> _TASK DESCRIPTION_
Among the records that follow, find the line with "ATOM 7 C CA" and the line with "ATOM 33 N N". Set down those lines and all lines between them exactly, without adding anything.

Records excerpted from a collection
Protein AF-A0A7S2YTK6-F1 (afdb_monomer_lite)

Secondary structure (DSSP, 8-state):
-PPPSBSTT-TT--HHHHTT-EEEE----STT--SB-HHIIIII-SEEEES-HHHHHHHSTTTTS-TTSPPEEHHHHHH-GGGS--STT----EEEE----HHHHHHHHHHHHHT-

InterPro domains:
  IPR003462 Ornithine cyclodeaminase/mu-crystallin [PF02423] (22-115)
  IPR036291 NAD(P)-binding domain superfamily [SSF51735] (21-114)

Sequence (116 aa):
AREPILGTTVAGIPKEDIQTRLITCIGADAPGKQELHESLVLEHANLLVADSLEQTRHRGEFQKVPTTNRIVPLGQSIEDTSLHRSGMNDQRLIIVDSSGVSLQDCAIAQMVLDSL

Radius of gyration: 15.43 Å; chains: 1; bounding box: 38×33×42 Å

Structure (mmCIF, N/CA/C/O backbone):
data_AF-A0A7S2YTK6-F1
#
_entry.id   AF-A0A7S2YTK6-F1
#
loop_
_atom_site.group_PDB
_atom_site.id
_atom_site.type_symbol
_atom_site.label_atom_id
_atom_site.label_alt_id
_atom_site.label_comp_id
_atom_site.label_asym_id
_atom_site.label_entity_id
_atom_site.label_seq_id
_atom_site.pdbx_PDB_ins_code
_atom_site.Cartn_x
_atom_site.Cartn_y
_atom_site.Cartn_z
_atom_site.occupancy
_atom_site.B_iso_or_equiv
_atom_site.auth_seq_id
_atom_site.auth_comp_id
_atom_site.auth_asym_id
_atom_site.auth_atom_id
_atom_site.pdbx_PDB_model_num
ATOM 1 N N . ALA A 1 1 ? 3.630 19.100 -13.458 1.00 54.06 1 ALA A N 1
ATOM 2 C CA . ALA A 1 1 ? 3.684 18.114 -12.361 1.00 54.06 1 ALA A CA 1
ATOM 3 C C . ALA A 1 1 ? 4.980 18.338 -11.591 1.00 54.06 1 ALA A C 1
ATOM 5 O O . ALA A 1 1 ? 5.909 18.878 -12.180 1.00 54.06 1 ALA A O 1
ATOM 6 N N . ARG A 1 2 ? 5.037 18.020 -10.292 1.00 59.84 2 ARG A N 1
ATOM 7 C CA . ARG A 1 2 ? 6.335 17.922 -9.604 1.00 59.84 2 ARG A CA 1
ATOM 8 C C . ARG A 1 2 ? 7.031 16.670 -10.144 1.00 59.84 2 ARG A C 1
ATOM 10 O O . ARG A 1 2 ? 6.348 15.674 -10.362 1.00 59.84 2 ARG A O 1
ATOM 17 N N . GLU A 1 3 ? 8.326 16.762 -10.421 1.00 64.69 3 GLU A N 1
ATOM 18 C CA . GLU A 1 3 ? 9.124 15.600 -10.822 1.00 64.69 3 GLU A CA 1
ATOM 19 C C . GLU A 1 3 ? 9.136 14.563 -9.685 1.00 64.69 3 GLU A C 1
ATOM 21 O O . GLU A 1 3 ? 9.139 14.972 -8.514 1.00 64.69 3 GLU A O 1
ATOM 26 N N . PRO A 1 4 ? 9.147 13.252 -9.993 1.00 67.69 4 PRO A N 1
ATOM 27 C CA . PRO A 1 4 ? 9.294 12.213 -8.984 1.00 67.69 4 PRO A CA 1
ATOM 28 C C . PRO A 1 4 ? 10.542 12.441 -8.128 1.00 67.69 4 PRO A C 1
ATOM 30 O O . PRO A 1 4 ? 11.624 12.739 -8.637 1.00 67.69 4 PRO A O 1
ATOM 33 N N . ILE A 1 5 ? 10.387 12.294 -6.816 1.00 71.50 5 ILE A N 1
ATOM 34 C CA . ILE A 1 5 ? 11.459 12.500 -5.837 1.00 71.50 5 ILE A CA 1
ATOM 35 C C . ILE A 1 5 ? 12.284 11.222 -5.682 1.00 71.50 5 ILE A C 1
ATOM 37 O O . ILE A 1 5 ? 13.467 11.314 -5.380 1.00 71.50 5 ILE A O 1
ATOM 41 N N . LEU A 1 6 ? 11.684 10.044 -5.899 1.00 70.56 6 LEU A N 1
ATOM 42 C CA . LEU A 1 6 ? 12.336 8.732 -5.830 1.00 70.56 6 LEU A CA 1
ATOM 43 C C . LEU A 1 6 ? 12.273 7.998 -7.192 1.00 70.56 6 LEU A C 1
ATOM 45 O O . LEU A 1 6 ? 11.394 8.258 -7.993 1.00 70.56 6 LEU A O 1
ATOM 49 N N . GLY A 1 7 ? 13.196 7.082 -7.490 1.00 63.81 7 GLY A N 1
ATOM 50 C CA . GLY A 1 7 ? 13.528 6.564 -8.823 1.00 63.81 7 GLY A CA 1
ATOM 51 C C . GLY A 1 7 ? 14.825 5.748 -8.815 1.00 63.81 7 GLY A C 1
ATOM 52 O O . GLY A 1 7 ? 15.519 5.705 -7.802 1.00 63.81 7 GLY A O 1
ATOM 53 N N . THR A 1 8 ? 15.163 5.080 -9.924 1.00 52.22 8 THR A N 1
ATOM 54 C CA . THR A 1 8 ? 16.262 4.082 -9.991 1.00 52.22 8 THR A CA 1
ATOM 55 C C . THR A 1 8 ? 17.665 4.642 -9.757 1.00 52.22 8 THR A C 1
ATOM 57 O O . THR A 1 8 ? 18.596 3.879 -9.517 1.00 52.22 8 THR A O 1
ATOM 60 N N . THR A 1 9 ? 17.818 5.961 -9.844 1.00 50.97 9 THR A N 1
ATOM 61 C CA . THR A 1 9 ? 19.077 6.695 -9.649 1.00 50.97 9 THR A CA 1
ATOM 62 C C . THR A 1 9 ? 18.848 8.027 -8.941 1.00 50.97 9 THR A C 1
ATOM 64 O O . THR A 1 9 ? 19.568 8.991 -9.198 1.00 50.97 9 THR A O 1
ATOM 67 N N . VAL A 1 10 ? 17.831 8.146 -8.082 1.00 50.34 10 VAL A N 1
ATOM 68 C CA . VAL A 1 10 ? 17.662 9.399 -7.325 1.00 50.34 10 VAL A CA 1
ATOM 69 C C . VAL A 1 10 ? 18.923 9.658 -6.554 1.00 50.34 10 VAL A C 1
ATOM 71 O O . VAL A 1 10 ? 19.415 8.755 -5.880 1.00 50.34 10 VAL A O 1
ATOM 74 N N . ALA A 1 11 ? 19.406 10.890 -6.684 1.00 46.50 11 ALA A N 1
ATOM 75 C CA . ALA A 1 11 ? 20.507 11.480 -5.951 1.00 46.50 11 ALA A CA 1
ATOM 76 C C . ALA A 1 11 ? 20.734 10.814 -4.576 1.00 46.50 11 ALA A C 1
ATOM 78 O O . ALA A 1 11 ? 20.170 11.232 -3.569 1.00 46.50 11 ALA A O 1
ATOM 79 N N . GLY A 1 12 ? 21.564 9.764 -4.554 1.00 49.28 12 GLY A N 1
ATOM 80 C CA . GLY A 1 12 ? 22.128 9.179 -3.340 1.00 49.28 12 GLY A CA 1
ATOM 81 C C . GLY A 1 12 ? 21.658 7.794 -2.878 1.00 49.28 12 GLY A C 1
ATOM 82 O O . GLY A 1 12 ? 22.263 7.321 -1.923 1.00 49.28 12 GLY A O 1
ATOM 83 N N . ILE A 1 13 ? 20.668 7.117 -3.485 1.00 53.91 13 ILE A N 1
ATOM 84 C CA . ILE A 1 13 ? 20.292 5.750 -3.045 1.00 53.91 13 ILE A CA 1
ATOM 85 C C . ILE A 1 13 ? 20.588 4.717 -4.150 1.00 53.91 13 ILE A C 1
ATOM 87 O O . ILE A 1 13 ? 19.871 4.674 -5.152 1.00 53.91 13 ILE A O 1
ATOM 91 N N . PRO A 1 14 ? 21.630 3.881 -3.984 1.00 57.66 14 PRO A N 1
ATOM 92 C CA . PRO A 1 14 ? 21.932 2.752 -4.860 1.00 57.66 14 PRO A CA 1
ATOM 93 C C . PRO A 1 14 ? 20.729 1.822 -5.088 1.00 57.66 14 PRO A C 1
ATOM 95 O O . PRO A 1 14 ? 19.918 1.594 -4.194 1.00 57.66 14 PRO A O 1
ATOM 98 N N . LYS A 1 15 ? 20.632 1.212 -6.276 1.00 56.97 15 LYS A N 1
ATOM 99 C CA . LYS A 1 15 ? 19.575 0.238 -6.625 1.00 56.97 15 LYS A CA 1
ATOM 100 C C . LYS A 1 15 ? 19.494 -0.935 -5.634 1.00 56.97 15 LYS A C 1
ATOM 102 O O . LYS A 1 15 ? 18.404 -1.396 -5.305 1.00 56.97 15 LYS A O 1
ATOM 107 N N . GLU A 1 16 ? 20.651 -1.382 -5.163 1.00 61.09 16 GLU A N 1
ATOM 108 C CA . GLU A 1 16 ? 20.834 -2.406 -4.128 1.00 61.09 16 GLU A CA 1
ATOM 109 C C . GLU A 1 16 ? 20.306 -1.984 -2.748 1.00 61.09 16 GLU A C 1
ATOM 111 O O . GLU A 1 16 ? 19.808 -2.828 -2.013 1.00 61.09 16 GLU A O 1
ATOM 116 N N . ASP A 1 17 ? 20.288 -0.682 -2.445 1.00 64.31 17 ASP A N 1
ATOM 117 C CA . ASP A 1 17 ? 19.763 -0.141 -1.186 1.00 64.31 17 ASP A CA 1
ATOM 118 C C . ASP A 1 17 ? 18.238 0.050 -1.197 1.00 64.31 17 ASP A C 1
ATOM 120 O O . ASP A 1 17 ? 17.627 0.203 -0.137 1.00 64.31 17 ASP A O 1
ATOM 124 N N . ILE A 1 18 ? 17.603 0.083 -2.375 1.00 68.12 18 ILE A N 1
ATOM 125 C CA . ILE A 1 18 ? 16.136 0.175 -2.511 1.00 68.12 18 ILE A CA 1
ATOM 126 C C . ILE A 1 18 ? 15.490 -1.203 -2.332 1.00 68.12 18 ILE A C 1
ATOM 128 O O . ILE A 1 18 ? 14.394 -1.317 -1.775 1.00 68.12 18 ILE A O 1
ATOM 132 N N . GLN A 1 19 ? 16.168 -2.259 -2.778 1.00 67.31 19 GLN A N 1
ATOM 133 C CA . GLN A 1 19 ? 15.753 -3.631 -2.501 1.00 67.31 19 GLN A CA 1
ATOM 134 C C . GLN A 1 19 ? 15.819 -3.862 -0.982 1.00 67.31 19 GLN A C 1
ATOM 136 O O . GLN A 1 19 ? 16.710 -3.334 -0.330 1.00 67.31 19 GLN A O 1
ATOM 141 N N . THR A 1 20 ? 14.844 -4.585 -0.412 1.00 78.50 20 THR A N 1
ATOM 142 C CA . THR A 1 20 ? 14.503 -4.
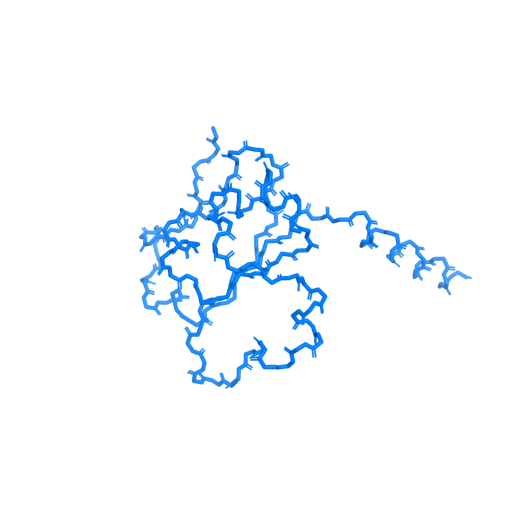705 1.037 1.00 78.50 20 THR A CA 1
ATOM 143 C C . THR A 1 20 ? 13.609 -3.631 1.657 1.00 78.50 20 THR A C 1
ATOM 145 O O . THR A 1 20 ? 13.172 -3.809 2.797 1.00 78.50 20 THR A O 1
ATOM 148 N N . ARG A 1 21 ? 13.284 -2.532 0.968 1.00 86.00 21 ARG A N 1
ATOM 149 C CA . ARG A 1 21 ? 12.564 -1.423 1.619 1.00 86.00 21 ARG A CA 1
ATOM 150 C C . ARG A 1 21 ? 11.045 -1.562 1.606 1.00 86.00 21 ARG A C 1
ATOM 152 O O . ARG A 1 21 ? 10.447 -2.217 0.754 1.00 86.00 21 ARG A O 1
ATOM 159 N N . LEU A 1 22 ? 10.432 -0.909 2.588 1.00 91.81 22 LEU A N 1
ATOM 160 C CA . LEU A 1 22 ? 9.031 -0.507 2.571 1.00 91.81 22 LEU A CA 1
ATOM 161 C C . LEU A 1 22 ? 9.000 0.992 2.267 1.00 91.81 22 LEU A C 1
ATOM 163 O O . LEU A 1 22 ? 9.619 1.770 2.992 1.00 91.81 22 LEU A O 1
ATOM 167 N N . ILE A 1 23 ? 8.310 1.380 1.202 1.00 92.19 23 ILE A N 1
ATOM 168 C CA . ILE A 1 23 ? 8.099 2.780 0.836 1.00 92.19 23 ILE A CA 1
ATOM 169 C C . ILE A 1 23 ? 6.612 3.069 0.988 1.00 92.19 23 ILE A C 1
ATOM 171 O O . ILE A 1 23 ? 5.798 2.427 0.330 1.00 92.19 23 ILE A O 1
ATOM 175 N N . THR A 1 24 ? 6.270 4.028 1.845 1.00 94.31 24 THR A N 1
ATOM 176 C CA . THR A 1 24 ? 4.897 4.515 1.994 1.00 94.31 24 THR A CA 1
ATOM 177 C C . THR A 1 24 ? 4.776 5.872 1.318 1.00 94.31 24 THR A C 1
ATOM 179 O O . THR A 1 24 ? 5.395 6.841 1.758 1.00 94.31 24 THR A O 1
ATOM 182 N N . CYS A 1 25 ? 3.988 5.921 0.254 1.00 93.56 25 CYS A N 1
ATOM 183 C CA . CYS A 1 25 ? 3.644 7.118 -0.497 1.00 93.56 25 CYS A CA 1
ATOM 184 C C . CYS A 1 25 ? 2.386 7.740 0.107 1.00 93.56 25 CYS A C 1
ATOM 186 O O . CYS A 1 25 ? 1.401 7.046 0.359 1.00 93.56 25 CYS A O 1
ATOM 188 N N . ILE A 1 26 ? 2.448 9.041 0.371 1.00 91.31 26 ILE A N 1
ATOM 189 C CA . ILE A 1 26 ? 1.397 9.806 1.067 1.00 91.31 26 ILE A CA 1
ATOM 190 C C . ILE A 1 26 ? 0.973 11.016 0.227 1.00 91.31 26 ILE A C 1
ATOM 192 O O . ILE A 1 26 ? -0.128 11.539 0.377 1.00 91.31 26 ILE A O 1
ATOM 196 N N . GLY A 1 27 ? 1.856 11.511 -0.644 1.00 84.19 27 GLY A N 1
ATOM 197 C CA . GLY A 1 27 ? 1.678 12.793 -1.315 1.00 84.19 27 GLY A CA 1
ATOM 198 C C . GLY A 1 27 ? 0.935 12.734 -2.648 1.00 84.19 27 GLY A C 1
ATOM 199 O O . GLY A 1 27 ? 0.613 13.801 -3.184 1.00 84.19 27 GLY A O 1
ATOM 200 N N . ALA A 1 28 ? 0.688 11.550 -3.212 1.00 82.00 28 ALA A N 1
ATOM 201 C CA . ALA A 1 28 ? -0.022 11.393 -4.481 1.00 82.00 28 ALA A CA 1
ATOM 202 C C . ALA A 1 28 ? -1.546 11.522 -4.278 1.00 82.00 28 ALA A C 1
ATOM 204 O O . ALA A 1 28 ? -2.217 10.610 -3.807 1.00 82.00 28 ALA A O 1
ATOM 205 N N . ASP A 1 29 ? -2.090 12.692 -4.620 1.00 81.06 29 ASP A N 1
ATOM 206 C CA . ASP A 1 29 ? -3.486 13.081 -4.359 1.00 81.06 29 ASP A CA 1
ATOM 207 C C . ASP A 1 29 ? -4.222 13.617 -5.604 1.00 81.06 29 ASP A C 1
ATOM 209 O O . ASP A 1 29 ? -5.399 13.987 -5.535 1.00 81.06 29 ASP A O 1
ATOM 213 N N . ALA A 1 30 ? -3.544 13.680 -6.751 1.00 84.62 30 ALA A N 1
ATOM 214 C CA . ALA A 1 30 ? -4.047 14.304 -7.968 1.00 84.62 30 ALA A CA 1
ATOM 215 C C . ALA A 1 30 ? -3.572 13.551 -9.222 1.00 84.62 30 ALA A C 1
ATOM 217 O O . ALA A 1 30 ? -2.425 13.101 -9.264 1.00 84.62 30 ALA A O 1
ATOM 218 N N . PRO A 1 31 ? -4.401 13.471 -10.282 1.00 88.06 31 PRO A N 1
ATOM 219 C CA . PRO A 1 31 ? -4.008 12.828 -11.531 1.00 88.06 31 PRO A CA 1
ATOM 220 C C . PRO A 1 31 ? -2.681 13.370 -12.074 1.00 88.06 31 PRO A C 1
ATOM 222 O O . PRO A 1 31 ? -2.487 14.582 -12.203 1.00 88.06 31 PRO A O 1
ATOM 225 N N . GLY A 1 32 ? -1.759 12.466 -12.398 1.00 85.81 32 GLY A N 1
ATOM 226 C CA . GLY A 1 32 ? -0.438 12.804 -12.932 1.00 85.81 32 GLY A CA 1
ATOM 227 C C . GLY A 1 32 ? 0.581 13.300 -11.899 1.00 85.81 32 GLY A C 1
ATOM 228 O O . GLY A 1 32 ? 1.715 13.592 -12.279 1.00 85.81 32 GLY A O 1
ATOM 229 N N . LYS A 1 33 ? 0.224 13.397 -10.612 1.00 87.38 33 LYS A N 1
ATOM 230 C CA . LYS A 1 33 ? 1.166 13.697 -9.524 1.00 87.38 33 LYS A CA 1
ATOM 231 C C . LYS A 1 33 ? 1.693 12.387 -8.936 1.00 87.38 33 LYS A C 1
ATOM 233 O O . LYS A 1 33 ? 0.903 11.566 -8.493 1.00 87.38 33 LYS A O 1
ATOM 238 N N . GLN A 1 34 ? 3.012 12.211 -8.958 1.00 88.25 34 GLN A N 1
ATOM 239 C CA . GLN A 1 34 ? 3.705 11.016 -8.467 1.00 88.25 34 GLN A CA 1
ATOM 240 C C . GLN A 1 34 ? 4.961 11.429 -7.693 1.00 88.25 34 GLN A C 1
ATOM 242 O O . GLN A 1 34 ? 5.638 12.389 -8.063 1.00 88.25 34 GLN A O 1
ATOM 247 N N . GLU A 1 35 ? 5.244 10.727 -6.606 1.00 88.50 35 GLU A N 1
ATOM 248 C CA . GLU A 1 35 ? 6.444 10.822 -5.773 1.00 88.50 35 GLU A CA 1
ATOM 249 C C . GLU A 1 35 ? 7.521 9.835 -6.246 1.00 88.50 35 GLU A C 1
ATOM 251 O O . GLU A 1 35 ? 8.715 10.135 -6.145 1.00 88.50 35 GLU A O 1
ATOM 256 N N . LEU A 1 36 ? 7.114 8.682 -6.785 1.00 88.62 36 LEU A N 1
ATOM 257 C CA . LEU A 1 36 ? 7.986 7.630 -7.295 1.00 88.62 36 LEU A CA 1
ATOM 258 C C . LEU A 1 36 ? 8.054 7.628 -8.823 1.00 88.62 36 LEU A C 1
ATOM 260 O O . LEU A 1 36 ? 7.070 7.818 -9.535 1.00 88.62 36 LEU A O 1
ATOM 264 N N . HIS A 1 37 ? 9.243 7.344 -9.338 1.00 87.75 37 HIS A N 1
ATOM 265 C CA . HIS A 1 37 ? 9.460 7.075 -10.745 1.00 87.75 37 HIS A CA 1
ATOM 266 C C . HIS A 1 37 ? 8.765 5.768 -11.121 1.00 87.75 37 HIS A C 1
ATOM 268 O O . HIS A 1 37 ? 8.851 4.772 -10.399 1.00 87.75 37 HIS A O 1
ATOM 274 N N . GLU A 1 38 ? 8.140 5.750 -12.293 1.00 86.88 38 GLU A N 1
ATOM 275 C CA . GLU A 1 38 ? 7.301 4.639 -12.746 1.00 86.88 38 GLU A CA 1
ATOM 276 C C . GLU A 1 38 ? 8.030 3.296 -12.747 1.00 86.88 38 GLU A C 1
ATOM 278 O O . GLU A 1 38 ? 7.452 2.294 -12.340 1.00 86.88 38 GLU A O 1
ATOM 283 N N . SER A 1 39 ? 9.312 3.263 -13.124 1.00 86.06 39 SER A N 1
ATOM 284 C CA . SER A 1 39 ? 10.096 2.019 -13.132 1.00 86.06 39 SER A CA 1
ATOM 285 C C . SER A 1 39 ? 10.225 1.371 -11.748 1.00 86.06 39 SER A C 1
ATOM 287 O O . SER A 1 39 ? 10.269 0.147 -11.654 1.00 86.06 39 SER A O 1
ATOM 289 N N . LEU A 1 40 ? 10.213 2.143 -10.651 1.00 86.81 40 L
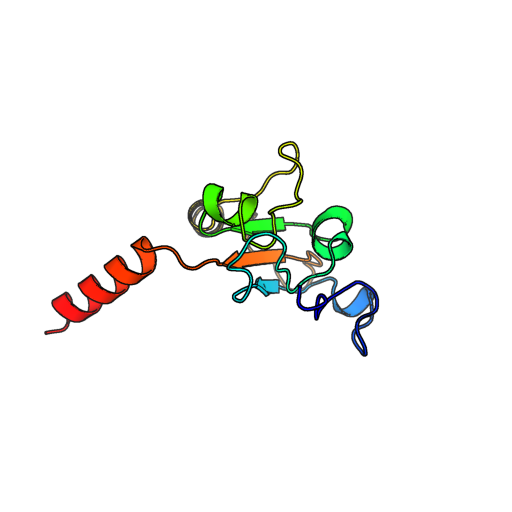EU A N 1
ATOM 290 C CA . LEU A 1 40 ? 10.195 1.551 -9.308 1.00 86.81 40 LEU A CA 1
ATOM 291 C C . LEU A 1 40 ? 8.909 0.760 -9.070 1.00 86.81 40 LEU A C 1
ATOM 293 O O . LEU A 1 40 ? 8.957 -0.346 -8.537 1.00 86.81 40 LEU A O 1
ATOM 297 N N . VAL A 1 41 ? 7.776 1.315 -9.492 1.00 90.88 41 VAL A N 1
ATOM 298 C CA . VAL A 1 41 ? 6.450 0.723 -9.298 1.00 90.88 41 VAL A CA 1
ATOM 299 C C . VAL A 1 41 ? 6.207 -0.430 -10.273 1.00 90.88 41 VAL A C 1
ATOM 301 O O . VAL A 1 41 ? 5.693 -1.473 -9.880 1.00 90.88 41 VAL A O 1
ATOM 304 N N . LEU A 1 42 ? 6.572 -0.250 -11.543 1.00 90.69 42 LEU A N 1
ATOM 305 C CA . LEU A 1 42 ? 6.232 -1.168 -12.630 1.00 90.69 42 LEU A CA 1
ATOM 306 C C . LEU A 1 42 ? 7.235 -2.314 -12.798 1.00 90.69 42 LEU A C 1
ATOM 308 O O . LEU A 1 42 ? 6.833 -3.402 -13.205 1.00 90.69 42 LEU A O 1
ATOM 312 N N . GLU A 1 43 ? 8.517 -2.087 -12.501 1.00 88.12 43 GLU A N 1
ATOM 313 C CA . GLU A 1 43 ? 9.591 -3.041 -12.819 1.00 88.12 43 GLU A CA 1
ATOM 314 C C . GLU A 1 43 ? 10.294 -3.616 -11.585 1.00 88.12 43 GLU A C 1
ATOM 316 O O . GLU A 1 43 ? 10.924 -4.672 -11.672 1.00 88.12 43 GLU A O 1
ATOM 321 N N . HIS A 1 44 ? 10.242 -2.930 -10.439 1.00 87.75 44 HIS A N 1
ATOM 322 C CA . HIS A 1 44 ? 11.050 -3.296 -9.269 1.00 87.75 44 HIS A CA 1
ATOM 323 C C . HIS A 1 44 ? 10.239 -3.686 -8.037 1.00 87.75 44 HIS A C 1
ATOM 325 O O . HIS A 1 44 ? 10.735 -4.455 -7.213 1.00 87.75 44 HIS A O 1
ATOM 331 N N . ALA A 1 45 ? 9.017 -3.180 -7.893 1.00 91.88 45 ALA A N 1
ATOM 332 C CA . ALA A 1 45 ? 8.177 -3.503 -6.755 1.00 91.88 45 ALA A CA 1
ATOM 333 C C . ALA A 1 45 ? 7.774 -4.981 -6.762 1.00 91.88 45 ALA A C 1
ATOM 335 O O . ALA A 1 45 ? 7.286 -5.516 -7.757 1.00 91.88 45 ALA A O 1
ATOM 336 N N . ASN A 1 46 ? 7.943 -5.638 -5.619 1.00 94.06 46 ASN A N 1
ATOM 337 C CA . ASN A 1 46 ? 7.511 -7.020 -5.427 1.00 94.06 46 ASN A CA 1
ATOM 338 C C . ASN A 1 46 ? 6.079 -7.100 -4.895 1.00 94.06 46 ASN A C 1
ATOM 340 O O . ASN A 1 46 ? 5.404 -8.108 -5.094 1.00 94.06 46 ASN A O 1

> _RESULT OF THE TASK_
ATOM 7 C CA . ARG A 1 2 ? 6.335 17.922 -9.604 1.00 59.84 2 ARG A CA 1
ATOM 8 C C . ARG A 1 2 ? 7.031 16.670 -10.144 1.00 59.84 2 ARG A C 1
ATOM 10 O O . ARG A 1 2 ? 6.348 15.674 -10.362 1.00 59.84 2 ARG A O 1
ATOM 17 N N . GLU A 1 3 ? 8.326 16.762 -10.421 1.00 64.69 3 GLU A N 1
ATOM 18 C CA . GLU A 1 3 ? 9.124 15.600 -10.822 1.00 64.69 3 GLU A CA 1
ATOM 19 C C . GLU A 1 3 ? 9.136 14.563 -9.685 1.00 64.69 3 GLU A C 1
ATOM 21 O O . GLU A 1 3 ? 9.139 14.972 -8.514 1.00 64.69 3 GLU A O 1
ATOM 26 N N . PRO A 1 4 ? 9.147 13.252 -9.993 1.00 67.69 4 PRO A N 1
ATOM 27 C CA . PRO A 1 4 ? 9.294 12.213 -8.984 1.00 67.69 4 PRO A CA 1
ATOM 28 C C . PRO A 1 4 ? 10.542 12.441 -8.128 1.00 67.69 4 PRO A C 1
ATOM 30 O O . PRO A 1 4 ? 11.624 12.739 -8.637 1.00 67.69 4 PRO A O 1
ATOM 33 N N . ILE A 1 5 ? 10.387 12.294 -6.816 1.00 71.50 5 ILE A N 1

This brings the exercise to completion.